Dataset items
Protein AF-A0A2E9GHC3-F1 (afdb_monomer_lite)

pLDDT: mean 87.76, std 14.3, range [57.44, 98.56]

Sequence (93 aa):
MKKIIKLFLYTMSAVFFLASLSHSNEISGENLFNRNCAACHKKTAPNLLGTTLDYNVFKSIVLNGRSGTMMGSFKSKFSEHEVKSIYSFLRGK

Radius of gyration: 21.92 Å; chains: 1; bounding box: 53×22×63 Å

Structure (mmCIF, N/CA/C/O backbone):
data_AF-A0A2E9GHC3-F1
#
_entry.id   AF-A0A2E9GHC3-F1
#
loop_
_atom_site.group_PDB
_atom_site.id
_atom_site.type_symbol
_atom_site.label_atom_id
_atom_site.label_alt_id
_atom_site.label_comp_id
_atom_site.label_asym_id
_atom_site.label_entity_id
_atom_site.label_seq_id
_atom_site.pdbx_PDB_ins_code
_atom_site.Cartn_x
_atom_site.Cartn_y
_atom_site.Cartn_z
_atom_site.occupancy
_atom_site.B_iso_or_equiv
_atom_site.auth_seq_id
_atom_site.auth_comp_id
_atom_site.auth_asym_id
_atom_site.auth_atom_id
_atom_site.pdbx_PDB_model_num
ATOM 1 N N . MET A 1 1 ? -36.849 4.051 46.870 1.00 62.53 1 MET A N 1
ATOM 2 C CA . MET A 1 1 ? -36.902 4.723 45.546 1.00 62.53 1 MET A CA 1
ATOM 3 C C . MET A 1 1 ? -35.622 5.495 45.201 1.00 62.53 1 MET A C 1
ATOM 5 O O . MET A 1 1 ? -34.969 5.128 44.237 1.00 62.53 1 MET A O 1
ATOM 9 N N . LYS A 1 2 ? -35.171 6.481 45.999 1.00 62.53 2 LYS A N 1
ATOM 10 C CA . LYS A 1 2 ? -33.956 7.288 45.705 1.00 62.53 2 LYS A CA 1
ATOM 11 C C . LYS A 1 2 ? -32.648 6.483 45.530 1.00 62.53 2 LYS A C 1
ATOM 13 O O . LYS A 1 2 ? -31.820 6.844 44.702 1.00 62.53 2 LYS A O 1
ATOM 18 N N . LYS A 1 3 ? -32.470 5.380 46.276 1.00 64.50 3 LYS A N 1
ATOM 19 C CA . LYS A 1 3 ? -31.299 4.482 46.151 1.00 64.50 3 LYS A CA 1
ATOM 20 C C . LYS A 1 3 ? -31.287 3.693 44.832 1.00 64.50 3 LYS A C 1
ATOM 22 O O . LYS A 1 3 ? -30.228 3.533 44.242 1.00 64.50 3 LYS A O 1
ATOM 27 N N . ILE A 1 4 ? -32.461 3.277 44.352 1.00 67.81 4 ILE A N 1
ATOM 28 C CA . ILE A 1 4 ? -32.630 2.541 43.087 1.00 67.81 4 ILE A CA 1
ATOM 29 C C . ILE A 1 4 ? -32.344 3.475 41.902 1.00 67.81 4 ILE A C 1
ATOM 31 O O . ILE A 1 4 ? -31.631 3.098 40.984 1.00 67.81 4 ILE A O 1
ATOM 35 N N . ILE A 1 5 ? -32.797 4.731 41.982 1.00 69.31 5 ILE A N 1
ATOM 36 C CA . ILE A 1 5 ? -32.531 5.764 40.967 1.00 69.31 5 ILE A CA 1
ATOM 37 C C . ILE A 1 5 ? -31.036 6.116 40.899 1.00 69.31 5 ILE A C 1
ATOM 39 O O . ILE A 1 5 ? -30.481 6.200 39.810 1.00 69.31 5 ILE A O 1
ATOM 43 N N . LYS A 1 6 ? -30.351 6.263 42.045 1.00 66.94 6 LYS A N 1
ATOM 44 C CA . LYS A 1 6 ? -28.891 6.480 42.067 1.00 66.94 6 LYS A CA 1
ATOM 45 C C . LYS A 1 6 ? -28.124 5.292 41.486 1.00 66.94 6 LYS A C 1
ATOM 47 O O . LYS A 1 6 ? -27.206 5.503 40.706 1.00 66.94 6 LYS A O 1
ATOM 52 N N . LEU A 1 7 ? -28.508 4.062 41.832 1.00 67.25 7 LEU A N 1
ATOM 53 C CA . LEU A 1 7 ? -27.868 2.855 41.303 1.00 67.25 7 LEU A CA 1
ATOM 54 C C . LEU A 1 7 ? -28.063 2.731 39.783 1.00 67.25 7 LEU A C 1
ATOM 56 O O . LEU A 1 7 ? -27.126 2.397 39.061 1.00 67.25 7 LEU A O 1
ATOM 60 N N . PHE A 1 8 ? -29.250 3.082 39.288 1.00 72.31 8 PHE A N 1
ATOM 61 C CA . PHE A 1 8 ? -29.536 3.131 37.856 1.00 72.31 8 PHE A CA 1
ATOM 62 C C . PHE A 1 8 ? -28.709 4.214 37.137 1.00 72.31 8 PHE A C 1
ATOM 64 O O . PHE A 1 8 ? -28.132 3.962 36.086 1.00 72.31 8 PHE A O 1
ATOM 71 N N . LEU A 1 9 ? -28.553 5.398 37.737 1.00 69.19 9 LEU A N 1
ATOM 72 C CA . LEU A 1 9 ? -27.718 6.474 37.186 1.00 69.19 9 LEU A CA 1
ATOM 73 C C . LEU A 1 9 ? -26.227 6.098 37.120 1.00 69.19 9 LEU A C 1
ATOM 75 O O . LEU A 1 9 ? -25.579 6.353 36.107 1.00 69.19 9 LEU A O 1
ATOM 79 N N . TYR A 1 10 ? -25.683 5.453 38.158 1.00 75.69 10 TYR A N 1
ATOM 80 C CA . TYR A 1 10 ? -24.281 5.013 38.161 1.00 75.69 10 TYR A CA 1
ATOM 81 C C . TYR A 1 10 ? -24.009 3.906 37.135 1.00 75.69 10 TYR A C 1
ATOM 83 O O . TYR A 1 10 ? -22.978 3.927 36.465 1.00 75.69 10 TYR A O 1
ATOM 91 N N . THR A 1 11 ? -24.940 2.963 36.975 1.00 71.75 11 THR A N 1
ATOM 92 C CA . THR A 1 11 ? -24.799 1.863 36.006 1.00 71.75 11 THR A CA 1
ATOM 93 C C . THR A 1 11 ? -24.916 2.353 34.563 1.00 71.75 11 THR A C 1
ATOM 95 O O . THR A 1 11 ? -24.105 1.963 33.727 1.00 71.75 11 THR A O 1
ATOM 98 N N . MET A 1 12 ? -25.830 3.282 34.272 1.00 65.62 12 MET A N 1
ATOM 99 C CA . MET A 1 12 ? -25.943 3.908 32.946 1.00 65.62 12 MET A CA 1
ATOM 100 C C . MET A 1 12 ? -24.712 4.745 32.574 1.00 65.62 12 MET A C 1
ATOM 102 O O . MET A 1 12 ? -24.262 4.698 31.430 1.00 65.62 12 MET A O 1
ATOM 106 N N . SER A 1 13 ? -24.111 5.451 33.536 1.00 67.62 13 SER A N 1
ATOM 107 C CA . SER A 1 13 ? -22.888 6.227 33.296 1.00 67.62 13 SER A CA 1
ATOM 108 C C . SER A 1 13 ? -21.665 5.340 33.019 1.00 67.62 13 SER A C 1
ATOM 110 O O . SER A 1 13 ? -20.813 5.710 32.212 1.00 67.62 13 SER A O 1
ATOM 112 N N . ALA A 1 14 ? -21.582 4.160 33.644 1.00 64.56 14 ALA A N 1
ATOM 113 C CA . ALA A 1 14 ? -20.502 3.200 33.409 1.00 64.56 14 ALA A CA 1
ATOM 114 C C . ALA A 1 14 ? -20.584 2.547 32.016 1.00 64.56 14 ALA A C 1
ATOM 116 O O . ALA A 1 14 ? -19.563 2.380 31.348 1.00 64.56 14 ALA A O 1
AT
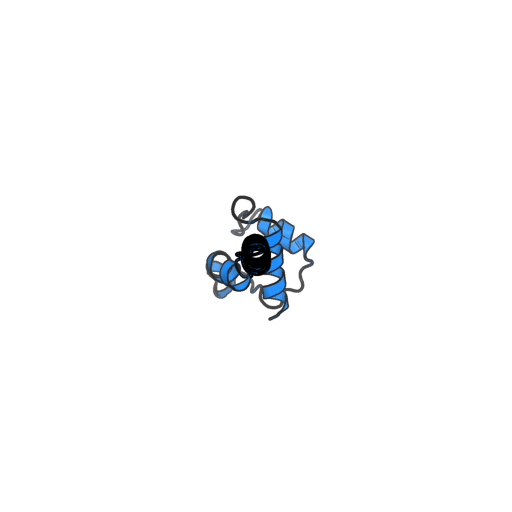OM 117 N N . VAL A 1 15 ? -21.796 2.233 31.544 1.00 65.50 15 VAL A N 1
ATOM 118 C CA . VAL A 1 15 ? -22.023 1.644 30.210 1.00 65.50 15 VAL A CA 1
ATOM 119 C C . VAL A 1 15 ? -21.651 2.626 29.092 1.00 65.50 15 VAL A C 1
ATOM 121 O O . VAL A 1 15 ? -21.029 2.234 28.106 1.00 65.50 15 VAL A O 1
ATOM 124 N N . PHE A 1 16 ? -21.959 3.915 29.263 1.00 64.31 16 PHE A N 1
ATOM 125 C CA . PHE A 1 16 ? -21.630 4.947 28.273 1.00 64.31 16 PHE A CA 1
ATOM 126 C C . PHE A 1 16 ? -20.115 5.198 28.154 1.00 64.31 16 PHE A C 1
ATOM 128 O O . PHE A 1 16 ? -19.595 5.444 27.063 1.00 64.31 16 PHE A O 1
ATOM 135 N N . PHE A 1 17 ? -19.380 5.079 29.264 1.00 62.31 17 PHE A N 1
ATOM 136 C CA . PHE A 1 17 ? -17.925 5.232 29.272 1.00 62.31 17 PHE A CA 1
ATOM 137 C C . PHE A 1 17 ? -17.222 4.075 28.540 1.00 62.31 17 PHE A C 1
ATOM 139 O O . PHE A 1 17 ? -16.317 4.316 27.749 1.00 62.31 17 PHE A O 1
ATOM 146 N N . LEU A 1 18 ? -17.691 2.833 28.712 1.00 60.22 18 LEU A N 1
ATOM 147 C CA . LEU A 1 18 ? -17.151 1.650 28.021 1.00 60.22 18 LEU A CA 1
ATOM 148 C C . LEU A 1 18 ? -17.356 1.690 26.497 1.00 60.22 18 LEU A C 1
ATOM 150 O O . LEU A 1 18 ? -16.452 1.332 25.744 1.00 60.22 18 LEU A O 1
ATOM 154 N N . ALA A 1 19 ? -18.514 2.167 26.030 1.00 62.38 19 ALA A N 1
ATOM 155 C CA . ALA A 1 19 ? -18.822 2.261 24.600 1.00 62.38 19 ALA A CA 1
ATOM 156 C C . ALA A 1 19 ? -17.896 3.235 23.840 1.00 62.38 19 ALA A C 1
ATOM 158 O O . ALA A 1 19 ? -17.675 3.082 22.639 1.00 62.38 19 ALA A O 1
ATOM 159 N N . SER A 1 20 ? -17.312 4.207 24.544 1.00 60.72 20 SER A N 1
ATOM 160 C CA . SER A 1 20 ? -16.461 5.247 23.956 1.00 60.72 20 SER
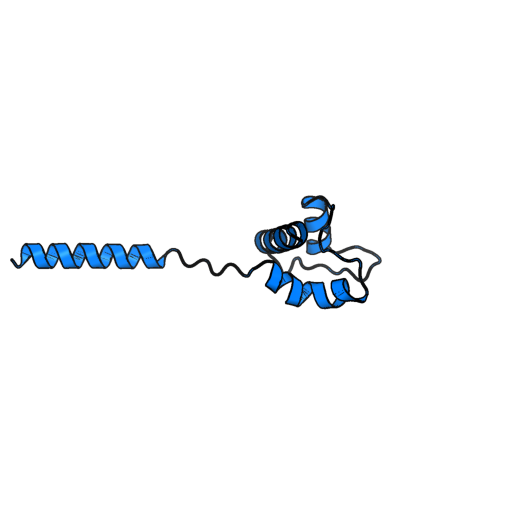 A CA 1
ATOM 161 C C . SER A 1 20 ? -15.045 4.761 23.602 1.00 60.72 20 SER A C 1
ATOM 163 O O . SER A 1 20 ? -14.352 5.424 22.836 1.00 60.72 20 SER A O 1
ATOM 165 N N . LEU A 1 21 ? -14.602 3.603 24.113 1.00 63.06 21 LEU A N 1
ATOM 166 C CA . LEU A 1 21 ? -13.237 3.103 23.884 1.00 63.06 21 LEU A CA 1
ATOM 167 C C . LEU A 1 21 ? -13.035 2.387 22.534 1.00 63.06 21 LEU A C 1
ATOM 169 O O . LEU A 1 21 ? -11.895 2.116 22.171 1.00 63.06 21 LEU A O 1
ATOM 173 N N . SER A 1 22 ? -14.099 2.062 21.790 1.00 58.62 22 SER A N 1
ATOM 174 C CA . SER A 1 22 ? -14.013 1.062 20.703 1.00 58.62 22 SER A CA 1
ATOM 175 C C . SER A 1 22 ? -14.203 1.596 19.276 1.00 58.62 22 SER A C 1
ATOM 177 O O . SER A 1 22 ? -14.462 0.813 18.366 1.00 58.62 22 SER A O 1
ATOM 179 N N . HIS A 1 23 ? -14.068 2.901 19.026 1.00 57.44 23 HIS A N 1
ATOM 180 C CA . HIS A 1 23 ? -14.182 3.438 17.661 1.00 57.44 23 HIS A CA 1
ATOM 181 C C . HIS A 1 23 ? -12.829 3.415 16.921 1.00 57.44 23 HIS A C 1
ATOM 183 O O . HIS A 1 23 ? -12.133 4.427 16.830 1.00 57.44 23 HIS A O 1
ATOM 189 N N . SER A 1 24 ? -12.430 2.257 16.381 1.00 62.22 24 SER A N 1
ATOM 190 C CA . SER A 1 24 ? -11.290 2.187 15.456 1.00 62.22 24 SER A CA 1
ATOM 191 C C . SER A 1 24 ? -11.705 2.699 14.071 1.00 62.22 24 SER A C 1
ATOM 193 O O . SER A 1 24 ? -12.429 2.018 13.345 1.00 62.22 24 SER A O 1
ATOM 195 N N . ASN A 1 25 ? -11.236 3.886 13.680 1.00 66.00 25 ASN A N 1
ATOM 196 C CA . ASN A 1 25 ? -11.351 4.379 12.302 1.00 66.00 25 ASN A CA 1
ATOM 197 C C . ASN A 1 25 ? -10.315 3.671 11.412 1.00 66.00 25 ASN A C 1
ATOM 199 O O . ASN A 1 25 ? -9.314 4.266 11.014 1.00 66.00 25 ASN A O 1
ATOM 203 N N . GLU A 1 26 ? -10.511 2.382 11.134 1.00 73.25 26 GLU A N 1
ATOM 204 C CA . GLU A 1 26 ? -9.657 1.677 10.179 1.00 73.25 26 GLU A CA 1
ATOM 205 C C . GLU A 1 26 ? -9.978 2.163 8.758 1.00 73.25 26 GLU A C 1
ATOM 207 O O . GLU A 1 26 ? -11.076 1.956 8.237 1.00 73.25 26 GLU A O 1
ATOM 212 N N . ILE A 1 27 ? -9.021 2.830 8.107 1.00 82.12 27 ILE A N 1
ATOM 213 C CA . ILE A 1 27 ? -9.151 3.174 6.690 1.00 82.12 27 ILE A CA 1
ATOM 214 C C . ILE A 1 27 ? -9.043 1.877 5.879 1.00 82.12 27 ILE A C 1
ATOM 216 O O . ILE A 1 27 ? -8.032 1.179 5.945 1.00 82.12 27 ILE A O 1
ATOM 220 N N . SER A 1 28 ? -10.069 1.561 5.085 1.00 93.06 28 SER A N 1
ATOM 221 C CA . SER A 1 28 ? -10.094 0.315 4.311 1.00 93.06 28 SER A CA 1
ATOM 222 C C . SER A 1 28 ? -8.945 0.220 3.294 1.00 93.06 28 SER A C 1
ATOM 224 O O . SER A 1 28 ? -8.573 1.201 2.640 1.00 93.06 28 SER A O 1
ATOM 226 N N . GLY A 1 29 ? -8.426 -0.997 3.096 1.00 96.44 29 GLY A N 1
ATOM 227 C CA . GLY A 1 29 ? -7.374 -1.283 2.113 1.00 96.44 29 GLY A CA 1
ATOM 228 C C . GLY A 1 29 ? -7.736 -0.879 0.681 1.00 96.44 29 GLY A C 1
ATOM 229 O O . GLY A 1 29 ? -6.882 -0.393 -0.057 1.00 96.44 29 GLY A O 1
ATOM 230 N N . GLU A 1 30 ? -9.013 -0.997 0.310 1.00 96.88 30 GLU A N 1
ATOM 231 C CA . GLU A 1 30 ? -9.530 -0.523 -0.977 1.00 96.88 30 GLU A CA 1
ATOM 232 C C . GLU A 1 30 ? -9.360 0.992 -1.145 1.00 96.88 30 GLU A C 1
ATOM 234 O O . GLU A 1 30 ? -8.879 1.460 -2.179 1.00 96.88 30 GLU A O 1
ATOM 239 N N . ASN A 1 31 ? -9.723 1.771 -0.121 1.00 97.06 31 ASN A N 1
ATOM 240 C CA . ASN A 1 31 ? -9.582 3.224 -0.153 1.00 97.06 31 ASN A CA 1
ATOM 241 C C . ASN A 1 31 ? -8.112 3.634 -0.232 1.00 97.06 31 ASN A C 1
ATOM 243 O O . ASN A 1 31 ? -7.758 4.510 -1.025 1.00 97.06 31 ASN A O 1
ATOM 247 N N . LEU A 1 32 ? -7.247 2.978 0.542 1.00 97.31 32 LEU A N 1
ATOM 248 C CA . LEU A 1 32 ? -5.805 3.209 0.494 1.00 97.31 32 LEU A CA 1
ATOM 249 C C . LEU A 1 32 ? -5.232 2.895 -0.897 1.00 97.31 32 LEU A C 1
ATOM 251 O O . LEU A 1 32 ? -4.506 3.725 -1.453 1.00 97.31 32 LEU A O 1
ATOM 255 N N . PHE A 1 33 ? -5.614 1.760 -1.493 1.00 97.88 33 PHE A N 1
ATOM 256 C CA . PHE A 1 33 ? -5.204 1.369 -2.843 1.00 97.88 33 PHE A CA 1
ATOM 257 C C . PHE A 1 33 ? -5.672 2.372 -3.900 1.00 97.88 33 PHE A C 1
ATOM 259 O O . PHE A 1 33 ? -4.872 2.841 -4.713 1.00 97.88 33 PHE A O 1
ATOM 266 N N . ASN A 1 34 ? -6.955 2.738 -3.883 1.00 97.19 34 ASN A N 1
ATOM 267 C CA . ASN A 1 34 ? -7.534 3.651 -4.865 1.00 97.19 34 ASN A CA 1
ATOM 268 C C . ASN A 1 34 ? -6.899 5.048 -4.802 1.00 97.19 34 ASN A C 1
ATOM 270 O O . ASN A 1 34 ? -6.683 5.660 
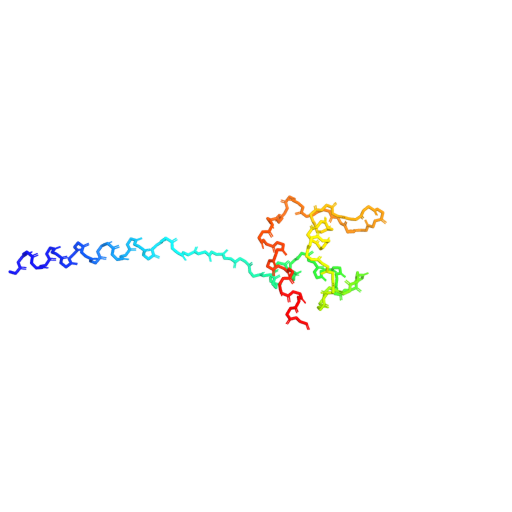-5.845 1.00 97.19 34 ASN A O 1
ATOM 274 N N . ARG A 1 35 ? -6.555 5.535 -3.604 1.00 96.62 35 ARG A N 1
ATOM 275 C CA . ARG A 1 35 ? -5.954 6.866 -3.418 1.00 96.62 35 ARG A CA 1
ATOM 276 C C . ARG A 1 35 ? -4.469 6.930 -3.770 1.00 96.62 35 ARG A C 1
ATOM 278 O O . ARG A 1 35 ? -4.008 7.980 -4.200 1.00 96.62 35 ARG A O 1
ATOM 285 N N . ASN A 1 36 ? -3.718 5.843 -3.577 1.00 97.31 36 ASN A N 1
ATOM 286 C CA . ASN A 1 36 ? -2.250 5.898 -3.615 1.00 97.31 36 ASN A CA 1
ATOM 287 C C . ASN A 1 36 ? -1.609 5.003 -4.680 1.00 97.31 36 ASN A C 1
ATOM 289 O O . ASN A 1 36 ? -0.557 5.343 -5.211 1.00 97.31 36 ASN A O 1
ATOM 293 N N . CYS A 1 37 ? -2.216 3.858 -4.987 1.00 97.75 37 CYS A N 1
ATOM 294 C CA . CYS A 1 37 ? -1.608 2.828 -5.832 1.00 97.75 37 CYS A CA 1
ATOM 295 C C . CYS A 1 37 ? -2.222 2.817 -7.237 1.00 97.75 37 CYS A C 1
ATOM 297 O O . CYS A 1 37 ? -1.525 2.634 -8.237 1.00 97.75 37 CYS A O 1
ATOM 299 N N . ALA A 1 38 ? -3.538 3.031 -7.320 1.00 97.75 38 ALA A N 1
ATOM 300 C CA . ALA A 1 38 ? -4.311 2.884 -8.548 1.00 97.75 38 ALA A CA 1
ATOM 301 C C . ALA A 1 38 ? -3.892 3.848 -9.667 1.00 97.75 38 ALA A C 1
ATOM 303 O O . ALA A 1 38 ? -4.052 3.508 -10.838 1.00 97.75 38 ALA A O 1
ATOM 304 N N . ALA A 1 39 ? -3.328 5.012 -9.322 1.00 96.62 39 ALA A N 1
ATOM 305 C CA . ALA A 1 39 ? -2.854 5.999 -10.292 1.00 96.62 39 ALA A CA 1
ATOM 306 C C . ALA A 1 39 ? -1.893 5.388 -11.329 1.00 96.62 39 ALA A C 1
ATOM 308 O O . ALA A 1 39 ? -2.008 5.690 -12.516 1.00 96.62 39 ALA A O 1
ATOM 309 N N . CYS A 1 40 ? -1.021 4.474 -10.889 1.00 98.00 40 CYS A N 1
ATOM 310 C CA . CYS A 1 40 ? -0.111 3.734 -11.761 1.00 98.00 40 CYS A CA 1
ATOM 311 C C . CYS A 1 40 ? -0.607 2.304 -12.017 1.00 98.00 40 CYS A C 1
ATOM 313 O O . CYS A 1 40 ? -0.670 1.872 -13.164 1.00 98.00 40 CYS A O 1
ATOM 315 N N . HIS A 1 41 ? -1.008 1.567 -10.977 1.00 97.62 41 HIS A N 1
ATOM 316 C CA . HIS A 1 41 ? -1.291 0.125 -11.069 1.00 97.62 41 HIS A CA 1
ATOM 317 C C . HIS A 1 41 ? -2.611 -0.245 -11.766 1.00 97.62 41 HIS A C 1
ATOM 319 O O . HIS A 1 41 ? -2.838 -1.422 -12.030 1.00 97.62 41 HIS A O 1
ATOM 325 N N . LYS A 1 42 ? -3.470 0.730 -12.102 1.00 95.75 42 LYS A N 1
ATOM 326 C CA . LYS A 1 42 ? -4.614 0.522 -13.015 1.00 95.75 42 LYS A CA 1
ATOM 327 C C . LYS A 1 42 ? -4.335 0.968 -14.458 1.00 95.75 42 LYS A C 1
ATOM 329 O O . LYS A 1 42 ? -5.249 0.932 -15.275 1.00 95.75 42 LYS A O 1
ATOM 334 N N . LYS A 1 43 ? -3.128 1.460 -14.766 1.00 95.00 43 LYS A N 1
ATOM 335 C CA . LYS A 1 43 ? -2.814 2.082 -16.064 1.00 95.00 43 LYS A CA 1
ATOM 336 C C . LYS A 1 43 ? -1.469 1.634 -16.632 1.00 95.00 43 LYS A C 1
ATOM 338 O O . LYS A 1 43 ? -1.432 0.966 -17.655 1.00 95.00 43 LYS A O 1
ATOM 343 N N . THR A 1 44 ? -0.374 2.040 -15.993 1.00 95.62 44 THR A N 1
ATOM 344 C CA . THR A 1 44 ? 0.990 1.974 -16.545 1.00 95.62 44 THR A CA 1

» WHAT IS EXPECTED
From the line that has "ATOM 196 C CA" through the line that has "ATOM 231 C CA", copy every line exactly as it appears above, and leave out all others.

» SOLUTION TO THE EXERCISE
ATOM 196 C CA . ASN A 1 25 ? -11.351 4.379 12.302 1.00 66.00 25 ASN A CA 1
ATOM 197 C C . ASN A 1 25 ? -10.315 3.671 11.412 1.00 66.00 25 ASN A C 1
ATOM 199 O O . ASN A 1 25 ? -9.314 4.266 11.014 1.00 66.00 25 ASN A O 1
ATOM 203 N N . GLU A 1 26 ? -10.511 2.382 11.134 1.00 73.25 26 GLU A N 1
ATOM 204 C CA . GLU A 1 26 ? -9.657 1.677 10.179 1.00 73.25 26 GLU A CA 1
ATOM 205 C C . GLU A 1 26 ? -9.978 2.163 8.758 1.00 73.25 26 GLU A C 1
ATOM 207 O O . GLU A 1 26 ? -11.076 1.956 8.237 1.00 73.25 26 GLU A O 1
ATOM 212 N N . ILE A 1 27 ? -9.021 2.830 8.107 1.00 82.12 27 ILE A N 1
ATOM 213 C CA . ILE A 1 27 ? -9.151 3.174 6.690 1.00 82.12 27 ILE A CA 1
ATOM 214 C C . ILE A 1 27 ? -9.043 1.877 5.879 1.00 82.12 27 ILE A C 1
ATOM 216 O O . ILE A 1 27 ? -8.032 1.179 5.945 1.00 82.12 27 ILE A O 1
ATOM 220 N N . SER A 1 28 ? -10.069 1.561 5.085 1.00 93.06 28 SER A N 1
ATOM 221 C CA . SER A 1 28 ? -10.094 0.315 4.311 1.00 93.06 28 SER A CA 1
ATOM 222 C C . SER A 1 28 ? -8.945 0.220 3.294 1.00 93.06 28 SER A C 1
ATOM 224 O O . SER A 1 28 ? -8.573 1.201 2.640 1.00 93.06 28 SER A O 1
ATOM 226 N N . GLY A 1 29 ? -8.426 -0.997 3.096 1.00 96.44 29 GLY A N 1
ATOM 227 C CA . GLY A 1 29 ? -7.374 -1.283 2.113 1.00 96.44 29 GLY A CA 1
ATOM 228 C C . GLY A 1 29 ? -7.736 -0.879 0.681 1.00 96.44 29 GLY A C 1
ATOM 229 O O . GLY A 1 29 ? -6.882 -0.393 -0.057 1.00 96.44 29 GLY A O 1
ATOM 230 N N . GLU A 1 30 ? -9.013 -0.997 0.310 1.00 96.88 30 GLU A N 1
ATOM 231 C CA . GLU A 1 30 ? -9.530 -0.523 -0.977 1.00 96.88 30 GLU A CA 1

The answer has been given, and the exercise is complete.